Поодаль от рыболова, настороженно поглядывая кругом, вприпрыжку скачет на льду сорока, смешно подергивая длинным хвостом. Она трусливо приседает, по-воробьиному, бочком подскакивает поближе и, вытягивая шею, воровато высматривает: нельзя ли чем поживиться? Оценив обстановку, белобокая меняет тактику. Зная, что рыбак рано или поздно уйдет от лунки, а на льду кое-что останется, она трясет хвостом и трещит-верещит.
Не без умысла!
Трещит о том, что в такие холода рыба все равно клевать не будет, что мечта рыболова — лещи хотя и не спят, но цепенеют на дне глубоких илистых ям, а лобастые голавли просят не будить… Рыбьему населению теперь не до жиру, быть бы живу! Только у скользкого пугала-налима сейчас бодрое настроение. Но у него, большеротого, все не так, как у других рыб, все наоборот, шиворот-навыворот. Его сородичи — тресковые — живут в морях, а он предпочел пресную воду. Все порядочные рыбы любят рассветный час, солнце, тепло, а налиму ночь, тьма, непогода, холод — самая благодать. По ночам все рыбы, уткнув морды в коряги, спят, а налим бродяжничает.

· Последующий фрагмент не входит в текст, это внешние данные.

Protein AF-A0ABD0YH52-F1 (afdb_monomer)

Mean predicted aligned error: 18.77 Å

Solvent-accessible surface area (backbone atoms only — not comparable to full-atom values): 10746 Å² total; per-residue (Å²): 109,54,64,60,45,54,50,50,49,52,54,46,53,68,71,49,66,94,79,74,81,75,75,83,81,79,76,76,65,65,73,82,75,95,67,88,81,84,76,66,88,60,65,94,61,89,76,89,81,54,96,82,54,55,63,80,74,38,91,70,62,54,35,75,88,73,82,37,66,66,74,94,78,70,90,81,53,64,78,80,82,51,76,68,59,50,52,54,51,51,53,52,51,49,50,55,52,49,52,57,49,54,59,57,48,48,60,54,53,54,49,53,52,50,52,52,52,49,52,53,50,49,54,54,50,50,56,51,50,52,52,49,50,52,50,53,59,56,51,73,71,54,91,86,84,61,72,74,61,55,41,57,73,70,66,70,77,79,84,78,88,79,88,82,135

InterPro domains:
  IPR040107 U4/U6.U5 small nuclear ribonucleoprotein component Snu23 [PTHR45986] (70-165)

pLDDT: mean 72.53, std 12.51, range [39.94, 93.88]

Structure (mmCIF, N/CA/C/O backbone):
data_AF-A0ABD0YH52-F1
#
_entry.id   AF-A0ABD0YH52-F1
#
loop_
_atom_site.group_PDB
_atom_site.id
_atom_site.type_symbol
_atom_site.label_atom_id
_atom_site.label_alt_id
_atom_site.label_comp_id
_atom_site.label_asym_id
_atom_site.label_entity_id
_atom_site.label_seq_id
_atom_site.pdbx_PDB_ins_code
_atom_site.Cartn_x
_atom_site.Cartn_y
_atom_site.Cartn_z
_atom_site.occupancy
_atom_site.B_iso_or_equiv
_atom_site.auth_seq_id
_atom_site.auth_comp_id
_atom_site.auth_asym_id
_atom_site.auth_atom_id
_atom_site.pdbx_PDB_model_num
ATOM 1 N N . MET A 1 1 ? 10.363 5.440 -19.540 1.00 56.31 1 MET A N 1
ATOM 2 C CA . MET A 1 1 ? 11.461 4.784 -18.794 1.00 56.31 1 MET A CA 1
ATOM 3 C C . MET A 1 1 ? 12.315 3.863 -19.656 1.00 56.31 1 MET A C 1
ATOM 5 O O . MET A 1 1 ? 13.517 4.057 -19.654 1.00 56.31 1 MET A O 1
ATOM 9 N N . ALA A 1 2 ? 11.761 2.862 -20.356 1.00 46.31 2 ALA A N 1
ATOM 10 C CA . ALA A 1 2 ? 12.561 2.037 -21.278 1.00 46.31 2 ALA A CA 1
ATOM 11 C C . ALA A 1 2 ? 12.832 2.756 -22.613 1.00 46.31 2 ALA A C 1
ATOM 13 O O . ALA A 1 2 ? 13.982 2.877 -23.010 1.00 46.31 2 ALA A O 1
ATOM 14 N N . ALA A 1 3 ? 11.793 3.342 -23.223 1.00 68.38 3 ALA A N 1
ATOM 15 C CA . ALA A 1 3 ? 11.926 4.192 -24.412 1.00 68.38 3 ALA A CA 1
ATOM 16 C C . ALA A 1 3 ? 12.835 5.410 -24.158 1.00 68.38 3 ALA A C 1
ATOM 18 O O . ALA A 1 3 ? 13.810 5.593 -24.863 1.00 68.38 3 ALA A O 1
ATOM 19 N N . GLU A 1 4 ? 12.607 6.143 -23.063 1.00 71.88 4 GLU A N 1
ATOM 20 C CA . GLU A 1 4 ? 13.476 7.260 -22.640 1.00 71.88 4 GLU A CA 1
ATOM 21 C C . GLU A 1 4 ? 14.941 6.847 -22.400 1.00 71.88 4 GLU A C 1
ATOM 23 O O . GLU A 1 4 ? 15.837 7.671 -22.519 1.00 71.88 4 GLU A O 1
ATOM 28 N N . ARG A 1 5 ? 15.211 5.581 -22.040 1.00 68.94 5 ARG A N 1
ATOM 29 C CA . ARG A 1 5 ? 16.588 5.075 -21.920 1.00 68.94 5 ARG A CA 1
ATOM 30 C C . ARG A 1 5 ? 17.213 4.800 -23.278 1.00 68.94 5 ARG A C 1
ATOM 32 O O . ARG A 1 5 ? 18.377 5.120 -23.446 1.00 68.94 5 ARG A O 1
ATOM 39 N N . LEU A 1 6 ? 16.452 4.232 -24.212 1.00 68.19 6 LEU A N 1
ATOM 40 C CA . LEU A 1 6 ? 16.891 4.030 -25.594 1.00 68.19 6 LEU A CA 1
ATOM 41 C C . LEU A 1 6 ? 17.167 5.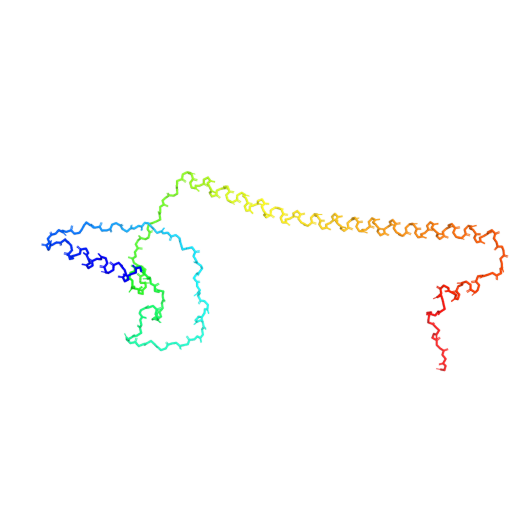367 -26.284 1.00 68.19 6 LEU A C 1
ATOM 43 O O . LEU A 1 6 ? 18.183 5.510 -26.946 1.00 68.19 6 LEU A O 1
ATOM 47 N N . GLU A 1 7 ? 16.299 6.355 -26.081 1.00 76.75 7 GLU A N 1
ATOM 48 C CA . GLU A 1 7 ? 16.498 7.713 -26.591 1.00 76.75 7 GLU A CA 1
ATOM 49 C C . GLU A 1 7 ? 17.732 8.363 -25.956 1.00 76.75 7 GLU A C 1
ATOM 51 O O . GLU A 1 7 ? 18.581 8.867 -26.678 1.00 76.75 7 GLU A O 1
ATOM 56 N N . ALA A 1 8 ? 17.918 8.248 -24.637 1.00 77.12 8 ALA A N 1
ATOM 57 C CA . ALA A 1 8 ? 19.115 8.765 -23.973 1.00 77.12 8 ALA A CA 1
ATOM 58 C C . ALA A 1 8 ? 20.413 8.041 -24.388 1.00 77.12 8 ALA A C 1
ATOM 60 O O . ALA A 1 8 ? 21.476 8.656 -24.394 1.00 77.12 8 ALA A O 1
ATOM 61 N N . GLU A 1 9 ? 20.354 6.745 -24.713 1.00 71.69 9 GLU A N 1
ATOM 62 C CA . GLU A 1 9 ? 21.491 5.993 -25.260 1.00 71.69 9 GLU A CA 1
ATOM 63 C C . GLU A 1 9 ? 21.826 6.467 -26.680 1.00 71.69 9 GLU A C 1
ATOM 65 O O . GLU A 1 9 ? 22.993 6.731 -26.952 1.00 71.69 9 GLU A O 1
ATOM 70 N N . LEU A 1 10 ? 20.824 6.677 -27.539 1.00 71.00 10 LEU A N 1
ATOM 71 C CA . LEU A 1 10 ? 21.011 7.227 -28.888 1.00 71.00 10 LEU A CA 1
ATOM 72 C C . LEU A 1 10 ? 21.549 8.667 -28.848 1.00 71.00 10 LEU A C 1
ATOM 74 O O . LEU A 1 10 ? 22.509 8.985 -29.542 1.00 71.00 10 LEU A O 1
ATOM 78 N N . GLU A 1 11 ? 21.007 9.522 -27.980 1.00 74.12 11 GLU A N 1
ATOM 79 C CA . GLU A 1 11 ? 21.485 10.898 -27.781 1.00 74.12 11 GLU A CA 1
ATOM 80 C C . GLU A 1 11 ? 22.900 10.944 -27.176 1.00 74.12 11 GLU A C 1
ATOM 82 O O . GLU A 1 11 ? 23.684 11.854 -27.463 1.00 74.12 11 GLU A O 1
ATOM 87 N N . ALA A 1 12 ? 23.261 9.971 -26.334 1.00 67.44 12 ALA A N 1
ATOM 88 C CA . ALA A 1 12 ? 24.617 9.845 -25.808 1.00 67.44 12 ALA A CA 1
ATOM 89 C C . ALA A 1 12 ? 25.597 9.350 -26.883 1.00 67.44 12 ALA A C 1
ATOM 91 O O . ALA A 1 12 ? 26.706 9.877 -26.970 1.00 67.44 12 ALA A O 1
ATOM 92 N N . GLU A 1 13 ? 25.185 8.394 -27.721 1.00 64.12 13 GLU A N 1
ATOM 93 C CA . GLU A 1 13 ? 25.959 7.906 -28.869 1.00 64.12 13 GLU A CA 1
ATOM 94 C C . GLU A 1 13 ? 26.192 9.005 -29.917 1.00 64.12 13 GLU A C 1
ATOM 96 O O . GLU A 1 13 ? 27.290 9.091 -30.470 1.00 64.12 13 GLU A O 1
ATOM 101 N N . GLU A 1 14 ? 25.218 9.893 -30.138 1.00 65.94 14 GLU A N 1
ATOM 102 C CA . GLU A 1 14 ? 25.369 11.060 -31.017 1.00 65.94 14 GLU A CA 1
ATOM 103 C C . GLU A 1 14 ? 26.314 12.128 -30.434 1.00 65.94 14 GLU A C 1
ATOM 105 O O . GLU A 1 14 ? 27.096 12.734 -31.171 1.00 65.94 14 GLU A O 1
ATOM 110 N N . ASN A 1 15 ? 26.302 12.335 -29.111 1.00 62.62 15 ASN A N 1
ATOM 111 C CA . ASN A 1 15 ? 27.169 13.313 -28.439 1.00 62.62 15 ASN A CA 1
ATOM 112 C C . ASN A 1 15 ? 28.617 12.827 -28.241 1.00 62.62 15 ASN A C 1
ATOM 114 O O . ASN A 1 15 ? 29.544 13.642 -28.197 1.00 62.62 15 ASN A O 1
ATOM 118 N N . THR A 1 16 ? 28.849 11.516 -28.125 1.00 57.69 16 THR A N 1
ATOM 119 C CA . THR A 1 16 ? 30.195 10.939 -28.004 1.00 57.69 16 THR A CA 1
ATOM 120 C C . THR A 1 16 ? 30.630 10.347 -29.339 1.00 57.69 16 THR A C 1
ATOM 122 O O . THR A 1 16 ? 30.407 9.169 -29.606 1.00 57.69 16 THR A O 1
ATOM 125 N N . GLY A 1 17 ? 31.266 11.159 -30.188 1.00 52.72 17 GLY A N 1
ATOM 126 C CA . GLY A 1 17 ? 31.790 10.710 -31.480 1.00 52.72 17 GLY A CA 1
ATOM 127 C C . GLY A 1 17 ? 32.515 9.355 -31.399 1.00 52.72 17 GLY A C 1
ATOM 128 O O . GLY A 1 17 ? 33.286 9.098 -30.470 1.00 52.72 17 GLY A O 1
ATOM 129 N N . ALA A 1 18 ? 32.221 8.495 -32.379 1.00 54.62 18 ALA A N 1
ATOM 130 C CA . ALA A 1 18 ? 32.609 7.089 -32.488 1.00 54.62 18 ALA A CA 1
ATOM 131 C C . ALA A 1 18 ? 34.015 6.770 -31.935 1.00 54.62 18 ALA A C 1
ATOM 133 O O . ALA A 1 18 ? 35.022 6.952 -32.618 1.00 54.62 18 ALA A O 1
ATOM 134 N N . GLY A 1 19 ? 34.097 6.252 -30.703 1.00 56.62 19 GLY A N 1
ATOM 135 C CA . GLY A 1 19 ? 35.363 5.719 -30.184 1.00 56.62 19 GLY A CA 1
ATOM 136 C C . GLY A 1 19 ? 35.522 5.604 -28.669 1.00 56.62 19 GLY A C 1
ATOM 137 O O . GLY A 1 19 ? 36.401 4.865 -28.221 1.00 56.62 19 GLY A O 1
ATOM 138 N N . GLN A 1 20 ? 34.702 6.267 -27.850 1.00 58.62 20 GLN A N 1
ATOM 139 C CA . GLN A 1 20 ? 34.791 6.099 -26.395 1.00 58.62 20 GLN A CA 1
ATOM 140 C C . GLN A 1 20 ? 33.961 4.894 -25.940 1.00 58.62 20 GLN A C 1
ATOM 142 O O . GLN A 1 20 ? 32.737 4.895 -25.993 1.00 58.62 20 GLN A O 1
ATOM 147 N N . LYS A 1 21 ? 34.648 3.833 -25.495 1.00 58.06 21 LYS A N 1
ATOM 148 C CA . LYS A 1 21 ? 34.020 2.651 -24.890 1.00 58.06 21 LYS A CA 1
ATOM 149 C C . LYS A 1 21 ? 33.209 3.094 -23.672 1.00 58.06 21 LYS A C 1
ATOM 151 O O . LYS A 1 21 ? 33.795 3.487 -22.664 1.00 58.06 21 LYS A O 1
ATOM 156 N N . VAL A 1 22 ? 31.884 3.011 -23.777 1.00 64.19 22 VAL A N 1
ATOM 157 C CA . VAL A 1 22 ? 30.956 3.305 -22.682 1.00 64.19 22 VAL A CA 1
ATOM 158 C C . VAL A 1 22 ? 31.372 2.483 -21.452 1.00 64.19 22 VAL A C 1
ATOM 160 O O . VAL A 1 22 ? 31.558 1.264 -21.568 1.00 64.19 22 VAL A O 1
ATOM 163 N N . PRO A 1 23 ? 31.582 3.107 -20.277 1.00 67.44 23 PRO A N 1
ATOM 164 C CA . PRO A 1 23 ? 31.934 2.371 -19.072 1.00 67.44 23 PRO A CA 1
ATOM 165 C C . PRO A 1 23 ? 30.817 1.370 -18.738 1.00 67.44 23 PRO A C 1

Рыбы нерестуют в теплое время года, а налим — в самые лютые морозы. Все осторожны, а налим любопытен, любит даже глядеть на огонек.
Трещит сорока о том, что вот-вот сиверко поднимет снежную круговерть и поземка погонит всех рыболовов со льда.

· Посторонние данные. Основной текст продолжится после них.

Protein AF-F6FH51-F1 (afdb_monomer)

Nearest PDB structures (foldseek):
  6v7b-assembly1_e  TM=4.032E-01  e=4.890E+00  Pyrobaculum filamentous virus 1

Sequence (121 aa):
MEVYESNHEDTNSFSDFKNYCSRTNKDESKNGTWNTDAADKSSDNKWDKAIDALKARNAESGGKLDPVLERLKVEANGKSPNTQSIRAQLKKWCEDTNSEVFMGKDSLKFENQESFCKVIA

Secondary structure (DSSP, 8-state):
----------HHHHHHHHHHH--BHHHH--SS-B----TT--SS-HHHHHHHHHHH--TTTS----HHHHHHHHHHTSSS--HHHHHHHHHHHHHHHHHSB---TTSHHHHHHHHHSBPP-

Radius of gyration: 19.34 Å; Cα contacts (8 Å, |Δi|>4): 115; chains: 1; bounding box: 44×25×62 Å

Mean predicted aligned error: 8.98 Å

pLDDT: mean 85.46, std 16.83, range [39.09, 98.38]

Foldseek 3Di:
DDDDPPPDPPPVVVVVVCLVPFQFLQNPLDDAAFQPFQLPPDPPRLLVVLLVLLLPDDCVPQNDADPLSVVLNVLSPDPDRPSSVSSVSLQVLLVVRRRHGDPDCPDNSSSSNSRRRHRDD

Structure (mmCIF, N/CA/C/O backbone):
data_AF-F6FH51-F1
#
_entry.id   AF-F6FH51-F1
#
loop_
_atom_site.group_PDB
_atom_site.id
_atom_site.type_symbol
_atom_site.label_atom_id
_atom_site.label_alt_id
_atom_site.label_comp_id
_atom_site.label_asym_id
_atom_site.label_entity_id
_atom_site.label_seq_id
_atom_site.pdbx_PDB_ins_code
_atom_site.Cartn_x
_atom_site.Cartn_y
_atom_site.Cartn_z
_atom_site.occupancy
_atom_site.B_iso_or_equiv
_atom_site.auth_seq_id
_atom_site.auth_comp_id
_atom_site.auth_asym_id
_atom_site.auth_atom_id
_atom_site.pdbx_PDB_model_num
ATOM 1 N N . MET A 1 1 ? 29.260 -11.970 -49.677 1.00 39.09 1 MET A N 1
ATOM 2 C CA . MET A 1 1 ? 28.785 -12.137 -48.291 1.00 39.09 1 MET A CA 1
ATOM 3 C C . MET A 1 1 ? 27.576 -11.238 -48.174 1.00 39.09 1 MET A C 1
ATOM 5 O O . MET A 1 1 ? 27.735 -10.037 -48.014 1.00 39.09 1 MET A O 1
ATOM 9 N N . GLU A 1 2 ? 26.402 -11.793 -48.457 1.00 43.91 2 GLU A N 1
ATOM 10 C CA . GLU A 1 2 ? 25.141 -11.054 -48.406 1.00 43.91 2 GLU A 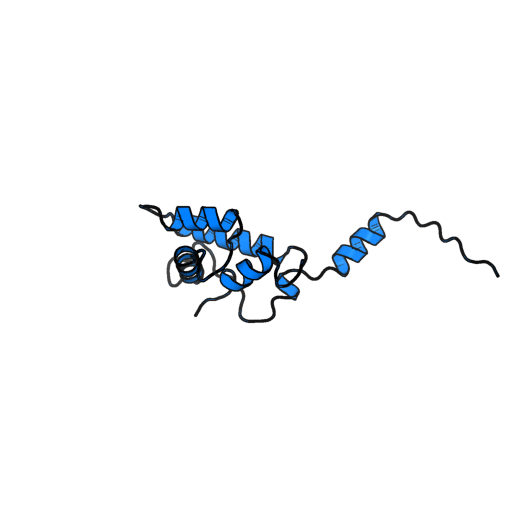CA 1
ATOM 11 C C . GLU A 1 2 ? 24.758 -10.911 -46.938 1.00 43.91 2 GLU A C 1
ATOM 13 O O . GLU A 1 2 ? 24.400 -11.882 -46.271 1.00 43.91 2 GLU A O 1
ATOM 18 N N . VAL A 1 3 ? 24.948 -9.707 -46.406 1.00 47.38 3 VAL A N 1
ATOM 19 C CA . VAL A 1 3 ? 24.431 -9.353 -45.091 1.00 47.38 3 VAL A CA 1
ATOM 20 C C . VAL A 1 3 ? 22.952 -9.075 -45.317 1.00 47.38 3 VAL A C 1
ATOM 22 O O . VAL A 1 3 ? 22.608 -8.107 -45.988 1.00 47.38 3 VAL A O 1
ATOM 25 N N . TYR A 1 4 ? 22.098 -9.981 -44.845 1.00 46.44 4 TYR A N 1
ATOM 26 C CA . TYR A 1 4 ? 20.648 -9.826 -44.882 1.00 46.44 4 TYR A CA 1
ATOM 27 C C . TYR A 1 4 ? 20.266 -8.487 -44.238 1.00 46.44 4 TYR A C 1
ATOM 29 O O . TYR A 1 4 ? 20.302 -8.343 -43.016 1.00 46.44 4 TYR A O 1
ATOM 37 N N . GLU A 1 5 ? 19.880 -7.516 -45.062 1.00 53.50 5 GLU A N 1
ATOM 38 C CA . GLU A 1 5 ? 19.084 -6.370 -44.639 1.00 53.50 5 GLU A CA 1
ATOM 39 C C . GLU A 1 5 ? 17.676 -6.887 -44.332 1.00 53.50 5 GLU A C 1
ATOM 41 O O . GLU A 1 5 ? 16.791 -6.921 -45.187 1.00 53.50 5 GLU A O 1
ATOM 46 N N . SER A 1 6 ? 17.462 -7.371 -43.106 1.00 49.66 6 SER A N 1
ATOM 47 C CA . SER A 1 6 ? 16.108 -7.652 -42.640 1.00 49.66 6 SER A CA 1
ATOM 48 C C . SER A 1 6 ? 15.436 -6.329 -42.281 1.00 49.66 6 SER A C 1
ATOM 50 O O . SER A 1 6 ? 15.561 -5.830 -41.161 1.00 49.66 6 SER A O 1
ATOM 52 N N . ASN A 1 7 ? 14.725 -5.771 -43.256 1.00 55.53 7 ASN A N 1
ATOM 53 C CA . ASN A 1 7 ? 13.705 -4.754 -43.050 1.00 55.53 7 ASN A CA 1
ATOM 54 C C . ASN A 1 7 ? 12.587 -5.348 -42.186 1.00 55.53 7 ASN A C 1
ATOM 56 O O . ASN A 1 7 ? 11.701 -6.019 -42.705 1.00 55.53 7 ASN A O 1
ATOM 60 N N . HIS A 1 8 ? 12.620 -5.115 -40.878 1.00 49.16 8 HIS A N 1
ATOM 61 C CA . HIS A 1 8 ? 11.445 -5.302 -40.032 1.00 49.16 8 HIS A CA 1
ATOM 62 C C . HIS A 1 8 ? 11.272 -4.076 -39.144 1.00 49.16 8 HIS A C 1
ATOM 64 O O . HIS A 1 8 ? 11.684 -4.030 -37.986 1.00 49.16 8 HIS A O 1
ATOM 70 N N . GLU A 1 9 ? 10.636 -3.066 -39.735 1.00 51.97 9 GLU A N 1
ATOM 71 C CA . GLU A 1 9 ? 9.803 -2.122 -39.002 1.00 51.97 9 GLU A CA 1
ATOM 72 C C . GLU A 1 9 ? 8.649 -2.902 -38.366 1.00 51.97 9 GLU A C 1
ATOM 74 O O . GLU A 1 9 ? 7.554 -2.983 -38.908 1.00 51.97 9 GLU A O 1
ATOM 79 N N . ASP A 1 10 ? 8.912 -3.526 -37.224 1.00 48.28 10 ASP A N 1
ATOM 80 C CA . ASP A 1 10 ? 7.875 -4.153 -36.415 1.00 48.28 10 ASP A CA 1
ATOM 81 C C . ASP A 1 10 ? 7.951 -3.546 -35.016 1.00 48.28 10 ASP A C 1
ATOM 83 O O . ASP A 1 10 ? 8.490 -4.103 -34.057 1.00 48.28 10 ASP A O 1
ATOM 87 N N . THR A 1 11 ? 7.470 -2.307 -34.918 1.00 52.75 11 THR A N 1
ATOM 88 C CA . THR A 1 11 ? 7.425 -1.539 -33.667 1.00 52.75 11 THR A CA 1
ATOM 89 C C . THR A 1 11 ? 6.605 -2.248 -32.581 1.00 52.75 11 THR A C 1
ATOM 91 O O . THR A 1 11 ? 6.872 -2.033 -31.398 1.00 52.75 11 THR A O 1
ATOM 94 N N . ASN A 1 12 ? 5.696 -3.154 -32.966 1.00 51.81 12 ASN A N 1
ATOM 95 C CA . ASN A 1 12 ? 4.937 -4.022 -32.058 1.00 51.81 12 ASN A CA 1
ATOM 96 C C . ASN A 1 12 ? 5.790 -5.151 -31.447 1.00 51.81 12 ASN A C 1
ATOM 98 O O . ASN A 1 12 ? 5.662 -5.455 -30.264 1.00 51.81 12 ASN A O 1
ATOM 102 N N . SER A 1 13 ? 6.727 -5.729 -32.204 1.00 52.97 13 SER A N 1
ATOM 103 C CA . SER A 1 13 ? 7.563 -6.845 -31.732 1.00 52.97 13 SER A CA 1
ATOM 104 C C . SER A 1 13 ? 8.521 -6.419 -30.611 1.00 52.97 13 SER A C 1
ATOM 106 O O . SER A 1 13 ? 8.761 -7.164 -29.661 1.00 52.97 13 SER A O 1
ATOM 108 N N . PHE A 1 14 ? 9.022 -5.178 -30.650 1.00 54.16 14 PHE A N 1
ATOM 109 C CA . PHE A 1 14 ? 9.921 -4.658 -29.615 1.00 54.16 14 PHE A CA 1
ATOM 110 C C . PHE A 1 14 ? 9.195 -4.241 -28.325 1.00 54.16 14 PHE A C 1
ATOM 112 O O . PHE A 1 14 ? 9.759 -4.390 -27.237 1.00 54.16 14 PHE A O 1
ATOM 119 N N . SER A 1 15 ? 7.954 -3.737 -28.408 1.00 55.03 15 SER A N 1
ATOM 120 C CA . SER A 1 15 ? 7.141 -3.479 -27.209 1.00 55.03 15 SER A CA 1
ATOM 121 C C . SER A 1 15 ? 6.730 -4.777 -26.526 1.00 55.03 15 SER A C 1
ATOM 123 O O . SER A 1 15 ? 6.800 -4.861 -25.300 1.00 55.03 15 SER A O 1
ATOM 125 N N . ASP A 1 16 ? 6.396 -5.800 -27.311 1.00 49.03 16 ASP A N 1
ATOM 126 C CA . ASP A 1 16 ? 6.064 -7.127 -26.797 1.00 49.03 16 ASP A CA 1
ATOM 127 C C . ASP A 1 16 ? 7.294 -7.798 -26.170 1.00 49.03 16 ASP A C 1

…Догорает над Сухоной тусклая полоска заката. Едва заметные в сумеречном небе, неторопливо переговариваясь, пролетают над рекой стаи ворон, тянущие на ночлег. Быстро сгущаются сумерки. Чуть заметно курится серым паром черная вода в лунке рыболова, порождая седую изморозь, белую морозную стынь.